[Opening The data section]
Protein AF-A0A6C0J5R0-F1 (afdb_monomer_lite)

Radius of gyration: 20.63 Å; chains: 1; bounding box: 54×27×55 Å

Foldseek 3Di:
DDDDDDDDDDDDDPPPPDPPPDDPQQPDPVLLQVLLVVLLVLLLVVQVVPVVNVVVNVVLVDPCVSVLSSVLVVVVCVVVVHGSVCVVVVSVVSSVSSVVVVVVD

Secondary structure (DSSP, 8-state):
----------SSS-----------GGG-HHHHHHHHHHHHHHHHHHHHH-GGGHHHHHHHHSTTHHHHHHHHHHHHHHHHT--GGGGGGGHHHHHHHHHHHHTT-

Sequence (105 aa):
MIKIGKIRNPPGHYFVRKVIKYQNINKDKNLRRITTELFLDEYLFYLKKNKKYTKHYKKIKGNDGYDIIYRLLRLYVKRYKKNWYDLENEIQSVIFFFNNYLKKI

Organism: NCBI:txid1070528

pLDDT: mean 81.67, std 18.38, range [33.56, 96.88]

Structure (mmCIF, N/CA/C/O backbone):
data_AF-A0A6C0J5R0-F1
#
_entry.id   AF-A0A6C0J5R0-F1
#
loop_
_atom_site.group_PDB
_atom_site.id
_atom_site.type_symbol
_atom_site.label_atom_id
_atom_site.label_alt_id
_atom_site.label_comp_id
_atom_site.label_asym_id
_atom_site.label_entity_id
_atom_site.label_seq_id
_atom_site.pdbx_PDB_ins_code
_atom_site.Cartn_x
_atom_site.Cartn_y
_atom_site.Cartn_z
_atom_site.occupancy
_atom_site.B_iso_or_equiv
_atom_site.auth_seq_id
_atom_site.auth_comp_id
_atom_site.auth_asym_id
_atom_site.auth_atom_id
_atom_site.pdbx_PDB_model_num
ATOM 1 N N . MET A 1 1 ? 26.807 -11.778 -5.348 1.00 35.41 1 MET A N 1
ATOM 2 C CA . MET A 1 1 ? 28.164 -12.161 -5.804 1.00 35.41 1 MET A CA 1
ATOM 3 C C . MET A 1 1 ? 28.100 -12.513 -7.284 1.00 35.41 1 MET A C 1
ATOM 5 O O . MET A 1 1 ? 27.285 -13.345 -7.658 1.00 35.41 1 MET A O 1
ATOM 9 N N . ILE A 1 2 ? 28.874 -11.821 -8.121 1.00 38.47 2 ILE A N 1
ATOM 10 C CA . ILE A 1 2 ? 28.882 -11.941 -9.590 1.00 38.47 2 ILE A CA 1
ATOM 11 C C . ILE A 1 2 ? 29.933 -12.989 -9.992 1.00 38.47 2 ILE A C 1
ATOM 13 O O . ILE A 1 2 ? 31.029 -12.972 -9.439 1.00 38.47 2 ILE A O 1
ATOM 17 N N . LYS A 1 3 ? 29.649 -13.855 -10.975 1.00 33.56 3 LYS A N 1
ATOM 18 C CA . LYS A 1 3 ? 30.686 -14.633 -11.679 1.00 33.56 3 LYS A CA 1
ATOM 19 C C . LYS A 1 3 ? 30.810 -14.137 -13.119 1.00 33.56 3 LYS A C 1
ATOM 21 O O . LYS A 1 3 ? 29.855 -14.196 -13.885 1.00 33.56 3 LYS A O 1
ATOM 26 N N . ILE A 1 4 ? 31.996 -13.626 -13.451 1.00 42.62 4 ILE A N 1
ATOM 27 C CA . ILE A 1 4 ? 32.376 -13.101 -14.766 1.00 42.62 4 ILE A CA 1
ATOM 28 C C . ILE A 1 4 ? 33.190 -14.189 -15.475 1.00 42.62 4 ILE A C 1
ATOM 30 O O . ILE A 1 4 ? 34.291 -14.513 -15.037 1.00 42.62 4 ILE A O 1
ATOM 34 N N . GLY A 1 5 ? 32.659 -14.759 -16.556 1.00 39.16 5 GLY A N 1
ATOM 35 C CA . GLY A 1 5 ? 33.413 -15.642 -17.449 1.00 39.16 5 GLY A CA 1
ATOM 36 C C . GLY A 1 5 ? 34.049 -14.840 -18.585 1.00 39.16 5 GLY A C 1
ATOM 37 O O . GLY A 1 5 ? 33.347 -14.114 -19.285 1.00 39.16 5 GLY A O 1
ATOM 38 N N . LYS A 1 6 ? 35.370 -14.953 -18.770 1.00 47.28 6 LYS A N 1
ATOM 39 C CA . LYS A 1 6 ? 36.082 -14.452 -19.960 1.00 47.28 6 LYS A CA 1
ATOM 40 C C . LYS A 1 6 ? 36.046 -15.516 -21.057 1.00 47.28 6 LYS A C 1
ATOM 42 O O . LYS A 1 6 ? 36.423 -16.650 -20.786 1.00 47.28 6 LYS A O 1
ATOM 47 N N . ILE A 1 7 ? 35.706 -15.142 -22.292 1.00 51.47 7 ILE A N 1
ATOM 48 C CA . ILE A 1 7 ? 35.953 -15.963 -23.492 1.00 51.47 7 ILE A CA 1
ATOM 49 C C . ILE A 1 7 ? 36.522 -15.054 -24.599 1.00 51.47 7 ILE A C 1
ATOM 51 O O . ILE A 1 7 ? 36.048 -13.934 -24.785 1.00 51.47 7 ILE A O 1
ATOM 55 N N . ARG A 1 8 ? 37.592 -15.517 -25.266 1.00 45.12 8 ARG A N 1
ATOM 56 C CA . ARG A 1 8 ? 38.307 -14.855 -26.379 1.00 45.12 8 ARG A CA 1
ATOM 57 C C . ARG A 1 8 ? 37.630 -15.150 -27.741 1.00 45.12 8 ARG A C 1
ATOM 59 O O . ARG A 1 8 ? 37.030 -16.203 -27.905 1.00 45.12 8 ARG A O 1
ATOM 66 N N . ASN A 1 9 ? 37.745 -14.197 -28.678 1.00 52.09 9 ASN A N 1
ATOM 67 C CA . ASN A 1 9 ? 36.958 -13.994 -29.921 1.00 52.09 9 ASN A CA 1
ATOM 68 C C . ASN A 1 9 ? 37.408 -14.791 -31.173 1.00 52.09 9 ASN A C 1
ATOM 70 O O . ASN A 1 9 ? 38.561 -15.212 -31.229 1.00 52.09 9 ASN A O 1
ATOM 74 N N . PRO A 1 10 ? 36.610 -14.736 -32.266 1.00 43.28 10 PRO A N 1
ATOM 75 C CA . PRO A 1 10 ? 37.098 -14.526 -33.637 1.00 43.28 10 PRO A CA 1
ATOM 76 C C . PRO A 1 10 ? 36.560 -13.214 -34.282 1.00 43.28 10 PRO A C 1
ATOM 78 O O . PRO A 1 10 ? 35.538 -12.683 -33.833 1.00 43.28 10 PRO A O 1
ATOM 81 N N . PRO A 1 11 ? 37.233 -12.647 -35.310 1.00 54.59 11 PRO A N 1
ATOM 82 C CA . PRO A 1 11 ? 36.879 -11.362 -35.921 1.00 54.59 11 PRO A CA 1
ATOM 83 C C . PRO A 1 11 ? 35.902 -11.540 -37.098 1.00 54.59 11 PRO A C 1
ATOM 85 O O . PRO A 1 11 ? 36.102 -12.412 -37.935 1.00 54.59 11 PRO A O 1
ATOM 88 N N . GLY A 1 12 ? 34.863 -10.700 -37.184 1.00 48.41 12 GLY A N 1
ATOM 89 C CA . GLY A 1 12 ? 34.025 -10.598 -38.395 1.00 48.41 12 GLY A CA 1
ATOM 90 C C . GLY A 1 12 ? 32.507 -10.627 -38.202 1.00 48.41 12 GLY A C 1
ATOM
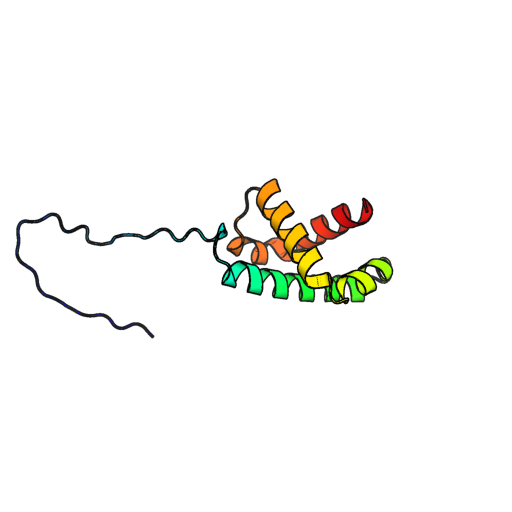 91 O O . GLY A 1 12 ? 31.782 -10.391 -39.159 1.00 48.41 12 GLY A O 1
ATOM 92 N N . HIS A 1 13 ? 31.995 -10.844 -36.990 1.00 51.34 13 HIS A N 1
ATOM 93 C CA . HIS A 1 13 ? 30.556 -10.782 -36.724 1.00 51.34 13 HIS A CA 1
ATOM 94 C C . HIS A 1 13 ? 30.233 -9.604 -35.804 1.00 51.34 13 HIS A C 1
ATOM 96 O O . HIS A 1 13 ? 30.878 -9.415 -34.770 1.00 51.34 13 HIS A O 1
ATOM 102 N N . TYR A 1 14 ? 29.215 -8.812 -36.152 1.00 51.22 14 TYR A N 1
ATOM 103 C CA . TYR A 1 14 ? 28.578 -7.896 -35.208 1.00 51.22 14 TYR A CA 1
ATOM 104 C C . TYR A 1 14 ? 27.924 -8.739 -34.107 1.00 51.22 14 TYR A C 1
ATOM 106 O O . TYR A 1 14 ? 26.761 -9.124 -34.192 1.00 51.22 14 TYR A O 1
ATOM 114 N N . PHE A 1 15 ? 28.687 -9.081 -33.071 1.00 52.31 15 PHE A N 1
ATOM 115 C CA . PHE A 1 15 ? 28.134 -9.687 -31.872 1.00 52.31 15 PHE A CA 1
ATOM 116 C C . PHE A 1 15 ? 27.254 -8.636 -31.201 1.00 52.31 15 PHE A C 1
ATOM 118 O O . PHE A 1 15 ? 27.737 -7.553 -30.856 1.00 52.31 15 PHE A O 1
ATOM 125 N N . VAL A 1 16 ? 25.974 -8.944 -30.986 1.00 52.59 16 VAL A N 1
[Closing The data section]
Work request:
Set down the lines above as they stand, starting with the first line and ending with the line that contains "pLDDT: mean 81.67, std".

Exercise result:
Protein AF-A0A6C0J5R0-F1 (afdb_monomer_lite)

Radius of gyration: 20.63 Å; chains: 1; bounding box: 54×27×55 Å

Foldseek 3Di:
DDDDDDDDDDDDDPPPPDPPPDDPQQPDPVLLQVLLVVLLVLLLVVQVVPVVNVVVNVVLVDPCVSVLSSVLVVVVCVVVVHGSVCVVVVSVVSSVSSVVVVVVD

Secondary structure (DSSP, 8-state):
----------SSS-----------GGG-HHHHHHHHHHHHHHHHHHHHH-GGGHHHHHHHHSTTHHHHHHHHHHHHHHHHT--GGGGGGGHHHHHHHHHHHHTT-

Sequence (105 aa):
MIKIGKIRNPPGHYFVRKVIKYQNINKDKNLRRITTELFLDEYLFYLKKNKKYTKHYKKIKGNDGYDIIYRLLRLYVKRYKKNWYDLENEIQSVIFFFNNYLKKI

Organism: NCBI:txid1070528

pLDDT: mean 81.67, std 18.38, range [33.56, 96.88]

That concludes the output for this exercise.